• _What you have to do_
The full listing, minus its pictures, should be printed again exactly as it stands.

==================================================

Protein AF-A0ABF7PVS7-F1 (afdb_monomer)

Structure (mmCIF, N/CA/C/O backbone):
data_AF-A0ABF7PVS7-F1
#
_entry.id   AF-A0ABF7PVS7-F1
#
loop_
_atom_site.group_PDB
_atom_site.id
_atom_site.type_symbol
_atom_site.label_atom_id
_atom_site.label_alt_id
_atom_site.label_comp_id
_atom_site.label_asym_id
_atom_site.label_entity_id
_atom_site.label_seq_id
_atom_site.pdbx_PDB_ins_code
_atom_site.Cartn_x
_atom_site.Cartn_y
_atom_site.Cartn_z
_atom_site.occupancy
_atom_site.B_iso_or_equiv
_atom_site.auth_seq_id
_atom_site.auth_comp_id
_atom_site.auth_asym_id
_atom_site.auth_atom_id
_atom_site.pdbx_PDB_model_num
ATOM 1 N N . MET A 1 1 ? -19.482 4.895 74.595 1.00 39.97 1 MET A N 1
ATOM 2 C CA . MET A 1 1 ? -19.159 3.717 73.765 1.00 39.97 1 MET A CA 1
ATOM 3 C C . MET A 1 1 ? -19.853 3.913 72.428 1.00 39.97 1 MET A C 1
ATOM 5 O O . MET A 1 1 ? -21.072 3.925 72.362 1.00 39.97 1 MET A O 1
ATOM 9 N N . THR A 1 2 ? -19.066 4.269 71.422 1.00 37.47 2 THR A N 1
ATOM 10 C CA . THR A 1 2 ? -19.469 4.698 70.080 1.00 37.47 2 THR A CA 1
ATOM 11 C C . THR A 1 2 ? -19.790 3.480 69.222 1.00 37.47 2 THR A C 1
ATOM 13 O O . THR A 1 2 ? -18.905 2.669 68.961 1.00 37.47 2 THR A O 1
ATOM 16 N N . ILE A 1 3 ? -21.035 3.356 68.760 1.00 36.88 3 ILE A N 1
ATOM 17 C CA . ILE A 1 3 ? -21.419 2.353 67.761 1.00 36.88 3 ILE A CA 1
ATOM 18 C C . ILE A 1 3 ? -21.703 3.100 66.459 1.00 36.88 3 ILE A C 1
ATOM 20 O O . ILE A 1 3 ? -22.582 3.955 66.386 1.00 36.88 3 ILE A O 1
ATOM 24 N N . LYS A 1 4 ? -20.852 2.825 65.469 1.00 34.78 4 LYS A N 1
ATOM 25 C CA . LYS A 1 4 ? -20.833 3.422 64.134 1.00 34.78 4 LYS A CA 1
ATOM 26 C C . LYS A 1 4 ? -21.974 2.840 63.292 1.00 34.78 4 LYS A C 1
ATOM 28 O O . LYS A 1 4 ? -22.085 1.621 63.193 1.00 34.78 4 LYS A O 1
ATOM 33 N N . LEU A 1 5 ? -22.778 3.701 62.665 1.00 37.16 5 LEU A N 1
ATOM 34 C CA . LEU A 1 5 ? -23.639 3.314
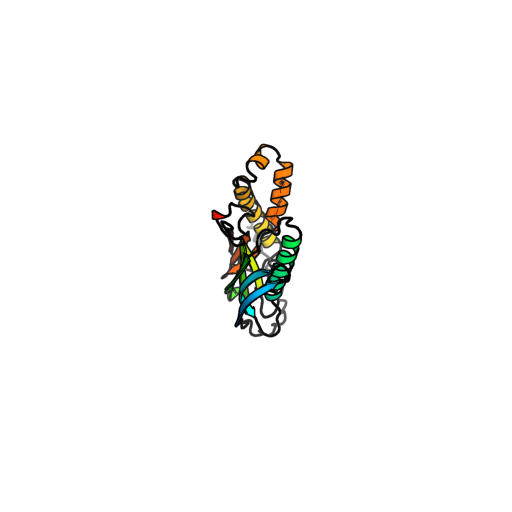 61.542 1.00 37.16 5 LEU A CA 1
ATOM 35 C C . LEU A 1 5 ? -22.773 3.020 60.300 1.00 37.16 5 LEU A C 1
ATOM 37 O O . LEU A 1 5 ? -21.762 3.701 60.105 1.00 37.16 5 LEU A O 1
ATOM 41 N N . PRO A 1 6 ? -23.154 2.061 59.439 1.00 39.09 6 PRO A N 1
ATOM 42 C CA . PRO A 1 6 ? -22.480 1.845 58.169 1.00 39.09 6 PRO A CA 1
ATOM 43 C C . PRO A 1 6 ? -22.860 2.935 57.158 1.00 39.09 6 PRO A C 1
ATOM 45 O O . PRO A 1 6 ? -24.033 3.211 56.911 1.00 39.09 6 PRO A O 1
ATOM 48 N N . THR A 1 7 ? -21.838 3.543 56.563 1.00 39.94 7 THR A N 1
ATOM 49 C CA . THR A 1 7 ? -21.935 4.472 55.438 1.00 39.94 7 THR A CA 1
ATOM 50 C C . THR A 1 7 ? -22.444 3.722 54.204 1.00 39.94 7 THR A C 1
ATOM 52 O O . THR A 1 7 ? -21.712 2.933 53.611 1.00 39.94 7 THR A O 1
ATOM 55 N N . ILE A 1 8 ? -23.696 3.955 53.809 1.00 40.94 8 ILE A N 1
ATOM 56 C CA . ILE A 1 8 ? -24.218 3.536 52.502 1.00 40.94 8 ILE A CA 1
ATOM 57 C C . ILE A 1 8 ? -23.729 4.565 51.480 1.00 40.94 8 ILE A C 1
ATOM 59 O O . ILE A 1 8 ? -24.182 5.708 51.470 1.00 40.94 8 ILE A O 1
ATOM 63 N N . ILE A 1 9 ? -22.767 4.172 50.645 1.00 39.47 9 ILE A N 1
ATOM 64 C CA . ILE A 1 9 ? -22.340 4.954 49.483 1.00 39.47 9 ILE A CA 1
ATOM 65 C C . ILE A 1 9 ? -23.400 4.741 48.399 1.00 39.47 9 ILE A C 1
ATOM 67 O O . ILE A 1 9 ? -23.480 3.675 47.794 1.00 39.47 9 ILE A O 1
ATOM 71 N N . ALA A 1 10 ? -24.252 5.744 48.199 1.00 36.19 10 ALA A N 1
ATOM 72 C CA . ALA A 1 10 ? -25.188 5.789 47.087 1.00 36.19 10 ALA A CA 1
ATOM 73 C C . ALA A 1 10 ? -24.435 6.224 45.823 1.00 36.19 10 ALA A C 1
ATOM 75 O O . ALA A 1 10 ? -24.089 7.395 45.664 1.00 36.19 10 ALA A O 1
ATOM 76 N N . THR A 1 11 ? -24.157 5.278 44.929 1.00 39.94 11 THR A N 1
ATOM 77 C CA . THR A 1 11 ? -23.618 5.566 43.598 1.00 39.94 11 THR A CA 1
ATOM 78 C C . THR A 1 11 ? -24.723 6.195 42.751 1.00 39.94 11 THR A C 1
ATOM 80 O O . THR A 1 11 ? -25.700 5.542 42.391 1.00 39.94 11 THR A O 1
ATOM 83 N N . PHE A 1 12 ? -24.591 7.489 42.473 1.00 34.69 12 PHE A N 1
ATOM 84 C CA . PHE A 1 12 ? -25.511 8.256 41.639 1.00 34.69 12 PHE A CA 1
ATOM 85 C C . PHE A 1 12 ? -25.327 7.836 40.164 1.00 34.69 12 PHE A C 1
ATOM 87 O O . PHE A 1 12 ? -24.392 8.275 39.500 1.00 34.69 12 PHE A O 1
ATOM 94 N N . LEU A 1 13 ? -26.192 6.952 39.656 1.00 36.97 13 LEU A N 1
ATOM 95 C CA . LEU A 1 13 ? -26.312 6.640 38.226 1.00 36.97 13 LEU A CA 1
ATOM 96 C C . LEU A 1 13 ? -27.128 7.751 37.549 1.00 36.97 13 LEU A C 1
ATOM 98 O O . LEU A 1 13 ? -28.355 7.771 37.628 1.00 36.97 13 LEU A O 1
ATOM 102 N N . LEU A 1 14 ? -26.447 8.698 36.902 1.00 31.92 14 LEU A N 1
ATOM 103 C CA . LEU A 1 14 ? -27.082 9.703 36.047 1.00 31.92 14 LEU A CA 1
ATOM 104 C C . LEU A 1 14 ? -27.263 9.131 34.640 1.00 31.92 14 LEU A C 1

==================================================

• _Exercise result_
Protein AF-A0ABF7PVS7-F1 (afdb_monomer)

Structure (mmCIF, N/CA/C/O backbone):
data_AF-A0ABF7PVS7-F1
#
_entry.id   AF-A0ABF7PVS7-F1
#
loop_
_atom_site.group_PDB
_atom_site.id
_atom_site.type_symbol
_atom_site.label_atom_id
_atom_site.label_alt_id
_atom_site.label_comp_id
_atom_site.label_asym_id
_atom_site.label_entity_id
_atom_site.label_seq_id
_atom_site.pdbx_PDB_ins_code
_atom_site.Cartn_x
_atom_site.Cartn_y
_atom_site.Cartn_z
_atom_site.occupancy
_atom_site.B_iso_or_equiv
_atom_site.auth_seq_id
_atom_site.auth_comp_id
_atom_site.auth_asym_id
_atom_site.auth_atom_id
_atom_site.pdbx_PDB_model_num
ATOM 1 N N . MET A 1 1 ? -19.482 4.895 74.595 1.00 39.97 1 MET A N 1
ATOM 2 C CA . MET A 1 1 ? -19.159 3.717 73.765 1.00 39.97 1 MET A CA 1
ATOM 3 C C . MET A 1 1 ? -19.853 3.913 72.428 1.00 39.97 1 MET A C 1
ATOM 5 O O . MET A 1 1 ? -21.072 3.925 72.362 1.00 39.97 1 MET A O 1
ATOM 9 N N . THR A 1 2 ? -19.066 4.269 71.422 1.00 37.47 2 THR A N 1
ATOM 10 C CA . THR A 1 2 ? -19.469 4.698 70.080 1.00 37.47 2 THR A CA 1
ATOM 11 C C . THR A 1 2 ? -19.790 3.480 69.222 1.00 37.47 2 THR A C 1
ATOM 13 O O . THR A 1 2 ? -18.905 2.669 68.961 1.00 37.47 2 THR A O 1
ATOM 16 N N . ILE A 1 3 ? -21.035 3.356 68.760 1.00 36.88 3 ILE A N 1
ATOM 17 C CA . ILE A 1 3 ? -21.419 2.353 67.761 1.00 36.88 3 ILE A CA 1
ATOM 18 C C . ILE A 1 3 ? -21.703 3.100 66.459 1.00 36.88 3 ILE A C 1
ATOM 20 O O . ILE A 1 3 ? -22.582 3.955 66.386 1.00 36.88 3 ILE A O 1
ATOM 24 N N . LYS A 1 4 ? -20.852 2.825 65.469 1.00 34.78 4 LYS A N 1
ATOM 25 C CA . LYS A 1 4 ? -20.833 3.422 64.134 1.00 34.78 4 LYS A CA 1
ATOM 26 C C . LYS A 1 4 ? -21.974 2.840 63.292 1.00 34.78 4 LYS A C 1
ATOM 28 O O . LYS A 1 4 ? -22.085 1.621 63.193 1.00 34.78 4 LYS A O 1
ATOM 33 N N . LEU A 1 5 ? -22.778 3.701 62.665 1.00 37.16 5 LEU A N 1
ATOM 34 C CA . LEU A 1 5 ? -23.639 3.314
 61.542 1.00 37.16 5 LEU A CA 1
ATOM 35 C C . LEU A 1 5 ? -22.773 3.020 60.300 1.00 37.16 5 LEU A C 1
ATOM 37 O O . LEU A 1 5 ? -21.762 3.701 60.105 1.00 37.16 5 LEU A O 1
ATOM 41 N N . PRO A 1 6 ? -23.154 2.061 59.439 1.00 39.09 6 PRO A N 1
ATOM 42 C CA . PRO A 1 6 ? -22.480 1.845 58.169 1.00 39.09 6 PRO A CA 1
ATOM 43 C C . PRO A 1 6 ? -22.860 2.935 57.158 1.00 39.09 6 PRO A C 1
ATOM 45 O O . PRO A 1 6 ? -24.033 3.211 56.911 1.00 39.09 6 PRO A O 1
ATOM 48 N N . THR A 1 7 ? -21.838 3.543 56.563 1.00 39.94 7 THR A N 1
ATOM 49 C CA . THR A 1 7 ? -21.935 4.472 55.438 1.00 39.94 7 THR A CA 1
ATOM 50 C C . THR A 1 7 ? -22.444 3.722 54.204 1.00 39.94 7 THR A C 1
ATOM 52 O O . THR A 1 7 ? -21.712 2.933 53.611 1.00 39.94 7 THR A O 1
ATOM 55 N N . ILE A 1 8 ? -23.696 3.955 53.809 1.00 40.94 8 ILE A N 1
ATOM 56 C CA . ILE A 1 8 ? -24.218 3.536 52.502 1.00 40.94 8 ILE A CA 1
ATOM 57 C C . ILE A 1 8 ? -23.729 4.565 51.480 1.00 40.94 8 ILE A C 1
ATOM 59 O O . ILE A 1 8 ? -24.182 5.708 51.470 1.00 40.94 8 ILE A O 1
ATOM 63 N N . ILE A 1 9 ? -22.767 4.172 50.645 1.00 39.47 9 ILE A N 1
ATOM 64 C CA . ILE A 1 9 ? -22.340 4.954 49.483 1.00 39.47 9 ILE A CA 1
ATOM 65 C C . ILE A 1 9 ? -23.400 4.741 48.399 1.00 39.47 9 ILE A C 1
ATOM 67 O O . ILE A 1 9 ? -23.480 3.675 47.794 1.00 39.47 9 ILE A O 1
ATOM 71 N N . ALA A 1 10 ? -24.252 5.744 48.199 1.00 36.19 10 ALA A N 1
ATOM 72 C CA . ALA A 1 10 ? -25.188 5.789 47.087 1.00 36.19 10 ALA A CA 1
ATOM 73 C C . ALA A 1 10 ? -24.435 6.224 45.823 1.00 36.19 10 ALA A C 1
ATOM 75 O O . ALA A 1 10 ? -24.089 7.395 45.664 1.00 36.19 10 ALA A O 1
ATOM 76 N N . THR A 1 11 ? -24.157 5.278 44.929 1.00 39.94 11 THR A N 1
ATOM 77 C CA . THR A 1 11 ? -23.618 5.566 43.598 1.00 39.94 11 THR A CA 1
ATOM 78 C C . THR A 1 11 ? -24.723 6.195 42.751 1.00 39.94 11 THR A C 1
ATOM 80 O O . THR A 1 11 ? -25.700 5.542 42.391 1.00 39.94 11 THR A O 1
ATOM 83 N N . PHE A 1 12 ? -24.591 7.489 42.473 1.00 34.69 12 PHE A N 1
ATOM 84 C CA . PHE A 1 12 ? -25.511 8.256 41.639 1.00 34.69 12 PHE A CA 1
ATOM 85 C C . PHE A 1 12 ? -25.327 7.836 40.164 1.00 34.69 12 PHE A C 1
ATOM 87 O O . PHE A 1 12 ? -24.392 8.275 39.500 1.00 34.69 12 PHE A O 1
ATOM 94 N N . LEU A 1 13 ? -26.192 6.952 39.656 1.00 36.97 13 LEU A N 1
ATOM 95 C CA . LEU A 1 13 ? -26.312 6.640 38.226 1.00 36.97 13 LEU A CA 1
ATOM 96 C C . LEU A 1 13 ? -27.128 7.751 37.549 1.00 36.97 13 LEU A C 1
ATOM 98 O O . LEU A 1 13 ? -28.355 7.771 37.628 1.00 36.97 13 LEU A O 1
ATOM 102 N N . LEU A 1 14 ? -26.447 8.698 36.902 1.00 31.92 14 LEU A N 1
ATOM 103 C CA . LEU A 1 14 ? -27.082 9.703 36.047 1.00 31.92 14 LEU A CA 1
ATOM 104 C C . LEU A 1 14 ? -27.263 9.131 34.640 1.00 31.92 14 LEU A C 1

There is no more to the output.